I have a dataclass which is frequently used but is slow because as it processes multiple large datasets. I have tried to speed it up by making it lazily-evaluate, where the data is only read when requested and subsequent calls are cached.
Below is a (simplified) implementation for the variables x, y and z
import time, timeit
from functools import cache
class LazyDataStore:
def __init__(self): pass
@property
def x(self): return self.load_xy()["x"]
@property
def y(self): return self.load_xy()["y"]
@property
def z(self): return self.load_z()
@cache
def load_xy(self):
time.sleep(1) # simulate slow loading data
return {"x":1,"y":2} # simulate data
@cache
def load_z(self):
time.sleep(2) # simulate slow loading data
return 3 # simulate data
if __name__ == "__main__":
print(f'Time taken to access x, y and z once {timeit.timeit("my_data.x; my_data.y; my_data.z", setup="from __main__ import LazyDataStore; my_data = LazyDataStore()", number=1)}')
print(f'Time taken to access x 5 times {timeit.timeit("my_data.x", setup="from __main__ import LazyDataStore; my_data = LazyDataStore()", number=5)}')
print(f'Time taken to access x and z 100 times {timeit.timeit("my_data.x; my_data.z", setup="from __main__ import LazyDataStore; my_data = LazyDataStore()", number=100)}')
With the results printed below:
Time taken to access x, y and z once 3.0019894000142813 Time taken to access x 5 times 1.0117400998715311 Time taken to access x and z 100 times 3.0195651999674737
Is there a better/neater/cleaner way to do this?
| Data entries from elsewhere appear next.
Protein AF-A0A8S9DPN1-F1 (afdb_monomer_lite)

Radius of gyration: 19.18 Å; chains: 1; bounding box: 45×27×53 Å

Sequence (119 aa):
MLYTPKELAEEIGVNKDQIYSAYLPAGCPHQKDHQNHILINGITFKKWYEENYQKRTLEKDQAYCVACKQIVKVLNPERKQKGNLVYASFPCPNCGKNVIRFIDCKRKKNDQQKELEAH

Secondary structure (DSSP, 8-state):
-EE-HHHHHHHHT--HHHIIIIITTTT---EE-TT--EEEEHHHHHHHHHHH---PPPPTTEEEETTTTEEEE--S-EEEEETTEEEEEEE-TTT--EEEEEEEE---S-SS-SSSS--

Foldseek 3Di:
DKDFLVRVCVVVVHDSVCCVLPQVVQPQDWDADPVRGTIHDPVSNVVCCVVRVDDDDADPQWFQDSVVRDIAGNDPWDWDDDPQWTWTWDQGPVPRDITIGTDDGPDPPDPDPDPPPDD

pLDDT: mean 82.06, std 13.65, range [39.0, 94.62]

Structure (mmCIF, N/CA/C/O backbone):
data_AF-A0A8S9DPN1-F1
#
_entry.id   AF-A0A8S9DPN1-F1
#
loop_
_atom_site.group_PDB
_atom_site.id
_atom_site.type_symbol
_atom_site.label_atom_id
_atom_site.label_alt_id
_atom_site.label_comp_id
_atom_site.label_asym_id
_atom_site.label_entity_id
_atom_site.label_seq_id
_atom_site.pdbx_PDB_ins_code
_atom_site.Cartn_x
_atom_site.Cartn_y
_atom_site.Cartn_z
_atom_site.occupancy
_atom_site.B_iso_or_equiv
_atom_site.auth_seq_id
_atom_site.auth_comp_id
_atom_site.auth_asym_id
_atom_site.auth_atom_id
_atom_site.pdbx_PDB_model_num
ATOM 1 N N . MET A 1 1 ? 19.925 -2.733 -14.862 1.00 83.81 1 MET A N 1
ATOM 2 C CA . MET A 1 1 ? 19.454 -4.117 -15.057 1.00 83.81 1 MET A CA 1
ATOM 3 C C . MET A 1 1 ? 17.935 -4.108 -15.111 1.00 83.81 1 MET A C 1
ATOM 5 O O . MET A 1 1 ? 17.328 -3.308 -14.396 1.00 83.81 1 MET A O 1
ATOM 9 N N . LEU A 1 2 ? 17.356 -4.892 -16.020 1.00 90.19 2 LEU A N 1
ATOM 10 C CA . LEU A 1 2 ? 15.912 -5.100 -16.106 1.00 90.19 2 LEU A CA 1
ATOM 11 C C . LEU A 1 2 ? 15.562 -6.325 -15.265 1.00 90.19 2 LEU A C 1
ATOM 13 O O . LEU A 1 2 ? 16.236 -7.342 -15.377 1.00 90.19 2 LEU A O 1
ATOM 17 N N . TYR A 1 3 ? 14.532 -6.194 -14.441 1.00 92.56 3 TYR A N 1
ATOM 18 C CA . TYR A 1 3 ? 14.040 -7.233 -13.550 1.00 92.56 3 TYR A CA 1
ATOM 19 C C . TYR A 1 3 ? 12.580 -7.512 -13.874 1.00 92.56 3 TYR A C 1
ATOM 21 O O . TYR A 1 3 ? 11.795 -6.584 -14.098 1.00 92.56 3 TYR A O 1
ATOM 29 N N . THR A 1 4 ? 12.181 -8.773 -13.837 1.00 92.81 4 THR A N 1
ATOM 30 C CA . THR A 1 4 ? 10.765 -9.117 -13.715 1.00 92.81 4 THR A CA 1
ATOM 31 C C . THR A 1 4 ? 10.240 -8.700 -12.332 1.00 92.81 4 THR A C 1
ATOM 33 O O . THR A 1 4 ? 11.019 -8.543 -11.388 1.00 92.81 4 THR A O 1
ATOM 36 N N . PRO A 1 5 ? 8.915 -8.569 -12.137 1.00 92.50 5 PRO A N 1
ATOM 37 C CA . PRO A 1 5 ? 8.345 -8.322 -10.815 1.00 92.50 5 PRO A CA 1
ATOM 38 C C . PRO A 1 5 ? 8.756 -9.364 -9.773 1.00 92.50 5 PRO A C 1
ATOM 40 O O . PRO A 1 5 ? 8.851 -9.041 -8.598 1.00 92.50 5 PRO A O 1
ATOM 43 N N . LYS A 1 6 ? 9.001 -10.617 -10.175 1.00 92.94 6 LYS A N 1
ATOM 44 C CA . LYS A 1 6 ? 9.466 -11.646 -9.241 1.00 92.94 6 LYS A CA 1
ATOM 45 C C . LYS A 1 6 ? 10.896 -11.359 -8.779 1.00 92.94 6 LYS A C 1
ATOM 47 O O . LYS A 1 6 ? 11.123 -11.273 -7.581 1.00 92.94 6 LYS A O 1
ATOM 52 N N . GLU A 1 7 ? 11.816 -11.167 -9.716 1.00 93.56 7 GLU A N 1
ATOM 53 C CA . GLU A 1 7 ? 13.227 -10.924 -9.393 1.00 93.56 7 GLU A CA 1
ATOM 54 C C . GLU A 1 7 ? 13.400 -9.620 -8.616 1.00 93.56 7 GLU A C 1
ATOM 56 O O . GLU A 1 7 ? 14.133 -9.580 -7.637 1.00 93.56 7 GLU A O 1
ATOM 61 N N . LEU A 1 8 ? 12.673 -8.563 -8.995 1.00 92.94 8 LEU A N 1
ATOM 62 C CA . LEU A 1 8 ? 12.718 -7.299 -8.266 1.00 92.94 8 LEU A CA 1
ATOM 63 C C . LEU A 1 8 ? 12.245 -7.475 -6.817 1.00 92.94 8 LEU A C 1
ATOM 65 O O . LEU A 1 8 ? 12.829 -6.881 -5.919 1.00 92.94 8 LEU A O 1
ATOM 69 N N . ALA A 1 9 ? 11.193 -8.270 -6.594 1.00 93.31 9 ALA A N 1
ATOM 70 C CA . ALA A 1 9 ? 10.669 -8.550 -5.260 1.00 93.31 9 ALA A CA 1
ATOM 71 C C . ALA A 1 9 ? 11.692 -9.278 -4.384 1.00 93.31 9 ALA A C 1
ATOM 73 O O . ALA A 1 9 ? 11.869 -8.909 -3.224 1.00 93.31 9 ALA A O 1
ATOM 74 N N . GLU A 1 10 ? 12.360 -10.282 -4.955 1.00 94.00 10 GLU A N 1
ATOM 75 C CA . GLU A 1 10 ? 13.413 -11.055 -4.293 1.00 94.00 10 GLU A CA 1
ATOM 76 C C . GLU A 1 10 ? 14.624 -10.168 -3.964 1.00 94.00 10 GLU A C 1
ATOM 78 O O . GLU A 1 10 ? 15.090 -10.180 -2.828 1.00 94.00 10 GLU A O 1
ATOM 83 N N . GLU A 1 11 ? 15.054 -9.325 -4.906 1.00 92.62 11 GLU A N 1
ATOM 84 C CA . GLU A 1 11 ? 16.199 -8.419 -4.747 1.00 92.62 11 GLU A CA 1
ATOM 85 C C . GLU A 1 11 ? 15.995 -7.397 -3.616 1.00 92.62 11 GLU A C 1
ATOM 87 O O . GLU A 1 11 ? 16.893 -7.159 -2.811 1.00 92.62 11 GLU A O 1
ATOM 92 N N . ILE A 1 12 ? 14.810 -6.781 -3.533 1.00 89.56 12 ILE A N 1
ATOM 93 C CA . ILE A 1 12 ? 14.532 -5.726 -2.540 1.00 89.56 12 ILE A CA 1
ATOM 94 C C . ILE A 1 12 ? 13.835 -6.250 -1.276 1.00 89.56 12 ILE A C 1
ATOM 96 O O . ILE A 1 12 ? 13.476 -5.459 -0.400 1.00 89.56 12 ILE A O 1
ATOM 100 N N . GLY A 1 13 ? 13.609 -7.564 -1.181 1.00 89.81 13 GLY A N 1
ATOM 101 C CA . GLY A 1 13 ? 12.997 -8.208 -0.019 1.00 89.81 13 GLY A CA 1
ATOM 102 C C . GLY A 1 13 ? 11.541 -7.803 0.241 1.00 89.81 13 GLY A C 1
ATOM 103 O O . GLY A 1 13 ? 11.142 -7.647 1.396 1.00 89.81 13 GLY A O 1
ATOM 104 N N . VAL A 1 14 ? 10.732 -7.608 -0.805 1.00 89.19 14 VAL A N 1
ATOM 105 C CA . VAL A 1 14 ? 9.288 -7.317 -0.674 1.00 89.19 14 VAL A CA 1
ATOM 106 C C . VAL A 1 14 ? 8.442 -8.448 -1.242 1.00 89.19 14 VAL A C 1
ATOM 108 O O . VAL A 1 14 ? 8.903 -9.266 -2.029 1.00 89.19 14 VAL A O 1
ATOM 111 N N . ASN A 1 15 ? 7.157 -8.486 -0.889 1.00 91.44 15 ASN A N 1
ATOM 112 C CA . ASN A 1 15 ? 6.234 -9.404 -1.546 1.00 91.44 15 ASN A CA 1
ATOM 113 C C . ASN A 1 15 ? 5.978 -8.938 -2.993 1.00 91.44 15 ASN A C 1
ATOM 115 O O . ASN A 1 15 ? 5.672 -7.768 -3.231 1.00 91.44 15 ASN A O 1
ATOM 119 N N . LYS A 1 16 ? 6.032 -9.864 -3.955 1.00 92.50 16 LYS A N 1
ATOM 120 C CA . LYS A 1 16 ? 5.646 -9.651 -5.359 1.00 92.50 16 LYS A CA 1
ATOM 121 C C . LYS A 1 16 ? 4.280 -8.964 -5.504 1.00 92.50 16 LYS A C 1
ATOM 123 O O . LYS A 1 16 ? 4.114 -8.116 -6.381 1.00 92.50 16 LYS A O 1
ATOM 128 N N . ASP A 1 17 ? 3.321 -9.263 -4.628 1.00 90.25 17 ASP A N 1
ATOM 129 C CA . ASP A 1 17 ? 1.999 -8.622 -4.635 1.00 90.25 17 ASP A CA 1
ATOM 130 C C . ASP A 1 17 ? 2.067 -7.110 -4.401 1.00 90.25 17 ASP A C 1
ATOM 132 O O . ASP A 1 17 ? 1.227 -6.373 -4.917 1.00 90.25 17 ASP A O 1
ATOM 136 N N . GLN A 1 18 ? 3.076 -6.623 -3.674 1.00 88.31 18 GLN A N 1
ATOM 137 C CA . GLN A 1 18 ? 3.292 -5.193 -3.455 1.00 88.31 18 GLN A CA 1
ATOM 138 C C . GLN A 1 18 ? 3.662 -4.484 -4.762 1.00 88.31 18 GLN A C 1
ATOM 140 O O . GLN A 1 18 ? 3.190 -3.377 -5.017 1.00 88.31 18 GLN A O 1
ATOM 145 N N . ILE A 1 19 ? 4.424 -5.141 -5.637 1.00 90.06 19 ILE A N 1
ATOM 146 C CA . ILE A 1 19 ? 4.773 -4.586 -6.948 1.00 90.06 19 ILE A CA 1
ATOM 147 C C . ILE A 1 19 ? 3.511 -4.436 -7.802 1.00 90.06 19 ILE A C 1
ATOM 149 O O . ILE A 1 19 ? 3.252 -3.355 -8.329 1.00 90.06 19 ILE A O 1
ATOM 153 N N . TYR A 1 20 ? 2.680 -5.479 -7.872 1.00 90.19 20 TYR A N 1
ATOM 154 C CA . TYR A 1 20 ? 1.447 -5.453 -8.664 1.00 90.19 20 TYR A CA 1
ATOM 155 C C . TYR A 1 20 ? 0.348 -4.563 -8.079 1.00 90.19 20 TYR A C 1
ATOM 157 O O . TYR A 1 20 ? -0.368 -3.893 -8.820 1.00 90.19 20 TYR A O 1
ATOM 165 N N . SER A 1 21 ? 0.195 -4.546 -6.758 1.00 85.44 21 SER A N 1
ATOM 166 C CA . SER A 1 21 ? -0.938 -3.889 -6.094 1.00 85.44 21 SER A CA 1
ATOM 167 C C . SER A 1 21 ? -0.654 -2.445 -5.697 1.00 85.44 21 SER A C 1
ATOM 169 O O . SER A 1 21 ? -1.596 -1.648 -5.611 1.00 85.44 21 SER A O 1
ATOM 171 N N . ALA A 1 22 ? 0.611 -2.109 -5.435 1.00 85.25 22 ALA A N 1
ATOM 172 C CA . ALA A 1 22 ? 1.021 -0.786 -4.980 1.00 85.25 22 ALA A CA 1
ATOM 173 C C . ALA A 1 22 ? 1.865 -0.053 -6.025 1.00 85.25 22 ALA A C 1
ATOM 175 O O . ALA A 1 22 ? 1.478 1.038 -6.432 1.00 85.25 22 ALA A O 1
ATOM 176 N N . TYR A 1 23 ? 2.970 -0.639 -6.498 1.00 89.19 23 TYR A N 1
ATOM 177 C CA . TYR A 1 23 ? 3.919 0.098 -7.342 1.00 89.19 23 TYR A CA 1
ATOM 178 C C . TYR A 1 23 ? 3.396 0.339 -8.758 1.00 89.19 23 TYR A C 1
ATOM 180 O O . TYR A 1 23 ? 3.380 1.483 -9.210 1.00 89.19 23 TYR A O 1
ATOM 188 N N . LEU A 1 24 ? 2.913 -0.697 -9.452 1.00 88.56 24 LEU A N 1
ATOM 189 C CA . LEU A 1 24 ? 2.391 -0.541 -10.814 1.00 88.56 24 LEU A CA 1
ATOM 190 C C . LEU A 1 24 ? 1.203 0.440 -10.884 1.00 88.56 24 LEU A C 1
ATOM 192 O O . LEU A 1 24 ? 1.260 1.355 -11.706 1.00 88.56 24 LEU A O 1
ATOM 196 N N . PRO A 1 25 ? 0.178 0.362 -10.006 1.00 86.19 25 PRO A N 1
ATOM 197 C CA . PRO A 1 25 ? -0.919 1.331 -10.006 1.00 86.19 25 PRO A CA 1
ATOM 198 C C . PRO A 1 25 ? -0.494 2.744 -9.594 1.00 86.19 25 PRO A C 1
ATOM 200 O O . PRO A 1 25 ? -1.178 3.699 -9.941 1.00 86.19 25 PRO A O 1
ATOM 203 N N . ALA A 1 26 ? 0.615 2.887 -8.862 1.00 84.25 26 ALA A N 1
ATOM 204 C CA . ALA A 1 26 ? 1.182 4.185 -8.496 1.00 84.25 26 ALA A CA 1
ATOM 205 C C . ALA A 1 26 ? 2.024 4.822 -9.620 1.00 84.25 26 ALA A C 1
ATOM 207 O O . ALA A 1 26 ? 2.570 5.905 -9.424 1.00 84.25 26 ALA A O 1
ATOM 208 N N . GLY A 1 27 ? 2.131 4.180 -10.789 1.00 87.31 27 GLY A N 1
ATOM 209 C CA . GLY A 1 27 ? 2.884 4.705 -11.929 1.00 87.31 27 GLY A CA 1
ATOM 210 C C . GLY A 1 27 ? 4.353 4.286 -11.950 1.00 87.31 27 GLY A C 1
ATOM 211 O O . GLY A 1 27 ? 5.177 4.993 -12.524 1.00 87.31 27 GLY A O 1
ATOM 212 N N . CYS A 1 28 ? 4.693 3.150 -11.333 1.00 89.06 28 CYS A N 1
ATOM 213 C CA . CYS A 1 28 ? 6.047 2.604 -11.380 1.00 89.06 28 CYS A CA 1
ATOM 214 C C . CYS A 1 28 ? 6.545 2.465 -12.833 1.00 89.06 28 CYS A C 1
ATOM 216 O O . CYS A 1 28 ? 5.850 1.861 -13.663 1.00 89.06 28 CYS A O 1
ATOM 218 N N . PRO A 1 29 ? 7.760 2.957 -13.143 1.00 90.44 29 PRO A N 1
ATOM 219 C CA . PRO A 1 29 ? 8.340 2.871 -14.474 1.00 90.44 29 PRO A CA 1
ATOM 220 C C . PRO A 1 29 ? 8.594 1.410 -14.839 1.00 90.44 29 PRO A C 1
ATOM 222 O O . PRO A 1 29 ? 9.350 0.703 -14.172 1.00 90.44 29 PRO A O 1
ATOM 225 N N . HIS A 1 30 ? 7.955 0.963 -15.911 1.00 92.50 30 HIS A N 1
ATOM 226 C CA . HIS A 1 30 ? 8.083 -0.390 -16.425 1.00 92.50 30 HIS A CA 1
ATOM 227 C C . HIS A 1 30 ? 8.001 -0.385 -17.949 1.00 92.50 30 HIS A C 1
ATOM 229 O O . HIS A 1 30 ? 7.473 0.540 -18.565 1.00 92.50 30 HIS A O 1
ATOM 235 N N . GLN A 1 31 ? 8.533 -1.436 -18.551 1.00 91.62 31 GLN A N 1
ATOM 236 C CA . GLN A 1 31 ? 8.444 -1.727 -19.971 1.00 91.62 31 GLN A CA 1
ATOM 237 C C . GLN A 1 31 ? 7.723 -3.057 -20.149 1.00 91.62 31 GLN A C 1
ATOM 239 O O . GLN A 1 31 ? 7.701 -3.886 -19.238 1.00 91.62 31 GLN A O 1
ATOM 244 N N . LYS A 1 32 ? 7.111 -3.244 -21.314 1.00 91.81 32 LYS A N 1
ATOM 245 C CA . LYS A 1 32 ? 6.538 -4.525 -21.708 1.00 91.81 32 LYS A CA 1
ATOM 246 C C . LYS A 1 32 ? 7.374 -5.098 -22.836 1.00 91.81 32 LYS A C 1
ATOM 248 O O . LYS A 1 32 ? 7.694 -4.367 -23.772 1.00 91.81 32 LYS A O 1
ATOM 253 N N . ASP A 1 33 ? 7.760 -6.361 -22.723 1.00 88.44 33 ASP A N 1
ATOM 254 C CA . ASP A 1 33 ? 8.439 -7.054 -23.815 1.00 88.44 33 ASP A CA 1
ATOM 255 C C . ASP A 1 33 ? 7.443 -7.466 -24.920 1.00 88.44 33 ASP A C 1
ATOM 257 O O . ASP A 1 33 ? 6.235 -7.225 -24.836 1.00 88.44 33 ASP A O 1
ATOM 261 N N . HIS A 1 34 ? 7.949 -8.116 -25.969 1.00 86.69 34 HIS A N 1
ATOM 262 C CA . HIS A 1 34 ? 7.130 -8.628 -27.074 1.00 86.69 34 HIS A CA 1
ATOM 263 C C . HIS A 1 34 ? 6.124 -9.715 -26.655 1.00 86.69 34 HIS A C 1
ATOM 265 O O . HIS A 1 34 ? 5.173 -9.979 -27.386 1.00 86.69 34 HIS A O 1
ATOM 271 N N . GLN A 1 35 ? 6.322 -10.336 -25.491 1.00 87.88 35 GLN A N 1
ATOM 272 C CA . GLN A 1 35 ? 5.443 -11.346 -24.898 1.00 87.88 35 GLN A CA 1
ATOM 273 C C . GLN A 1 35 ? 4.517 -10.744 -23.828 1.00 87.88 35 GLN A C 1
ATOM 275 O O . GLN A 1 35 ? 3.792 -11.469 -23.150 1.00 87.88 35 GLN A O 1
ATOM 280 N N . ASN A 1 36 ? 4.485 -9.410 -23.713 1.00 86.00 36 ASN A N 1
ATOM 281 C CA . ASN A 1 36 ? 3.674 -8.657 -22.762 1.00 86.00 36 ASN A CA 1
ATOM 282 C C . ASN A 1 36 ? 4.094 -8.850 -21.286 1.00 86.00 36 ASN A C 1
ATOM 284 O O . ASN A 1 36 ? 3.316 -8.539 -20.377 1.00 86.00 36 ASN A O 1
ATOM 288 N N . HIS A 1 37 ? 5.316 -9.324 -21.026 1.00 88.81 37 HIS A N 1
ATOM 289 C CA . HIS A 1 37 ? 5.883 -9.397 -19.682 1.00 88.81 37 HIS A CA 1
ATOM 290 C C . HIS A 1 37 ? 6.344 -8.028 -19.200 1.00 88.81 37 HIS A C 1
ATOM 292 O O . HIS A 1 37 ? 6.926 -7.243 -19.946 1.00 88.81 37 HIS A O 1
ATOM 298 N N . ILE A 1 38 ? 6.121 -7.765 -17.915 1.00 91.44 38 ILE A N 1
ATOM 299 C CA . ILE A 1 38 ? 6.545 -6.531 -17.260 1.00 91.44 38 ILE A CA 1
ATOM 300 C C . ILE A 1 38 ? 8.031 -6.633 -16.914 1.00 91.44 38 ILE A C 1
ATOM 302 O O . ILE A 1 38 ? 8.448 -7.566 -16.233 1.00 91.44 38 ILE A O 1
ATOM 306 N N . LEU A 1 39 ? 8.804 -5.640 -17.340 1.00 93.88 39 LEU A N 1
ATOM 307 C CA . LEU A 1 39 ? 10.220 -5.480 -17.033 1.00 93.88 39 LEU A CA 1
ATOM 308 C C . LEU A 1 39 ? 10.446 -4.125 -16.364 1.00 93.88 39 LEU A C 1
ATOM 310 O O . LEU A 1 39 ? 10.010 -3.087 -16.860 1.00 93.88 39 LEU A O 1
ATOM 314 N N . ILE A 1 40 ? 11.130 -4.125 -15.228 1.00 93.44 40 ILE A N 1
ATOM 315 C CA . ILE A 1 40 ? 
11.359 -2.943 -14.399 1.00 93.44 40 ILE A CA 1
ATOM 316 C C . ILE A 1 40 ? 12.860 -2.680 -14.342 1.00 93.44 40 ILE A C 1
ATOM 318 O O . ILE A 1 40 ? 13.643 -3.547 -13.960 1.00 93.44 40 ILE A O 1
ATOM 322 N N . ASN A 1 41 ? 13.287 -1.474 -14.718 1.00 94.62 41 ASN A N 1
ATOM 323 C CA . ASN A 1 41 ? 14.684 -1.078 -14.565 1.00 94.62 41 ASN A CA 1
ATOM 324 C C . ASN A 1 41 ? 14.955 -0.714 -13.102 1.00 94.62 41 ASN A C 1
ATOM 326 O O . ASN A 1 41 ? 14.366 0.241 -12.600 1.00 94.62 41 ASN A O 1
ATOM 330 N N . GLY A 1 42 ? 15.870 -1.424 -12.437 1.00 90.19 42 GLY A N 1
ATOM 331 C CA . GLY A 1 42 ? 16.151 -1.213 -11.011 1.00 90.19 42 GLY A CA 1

Any comments welcomed.
Some thoughts:
- I think
self.load_xy()["x"]isn't ideal, however it is concise, which helps as more variables are added the class starts to fill with boilerplate code - making it less readable. - Should I be using the @dataclass decorator in some way?
- I do use this same format in several files, so is there a clear/clean/useful way to make a Superclass/Subclass?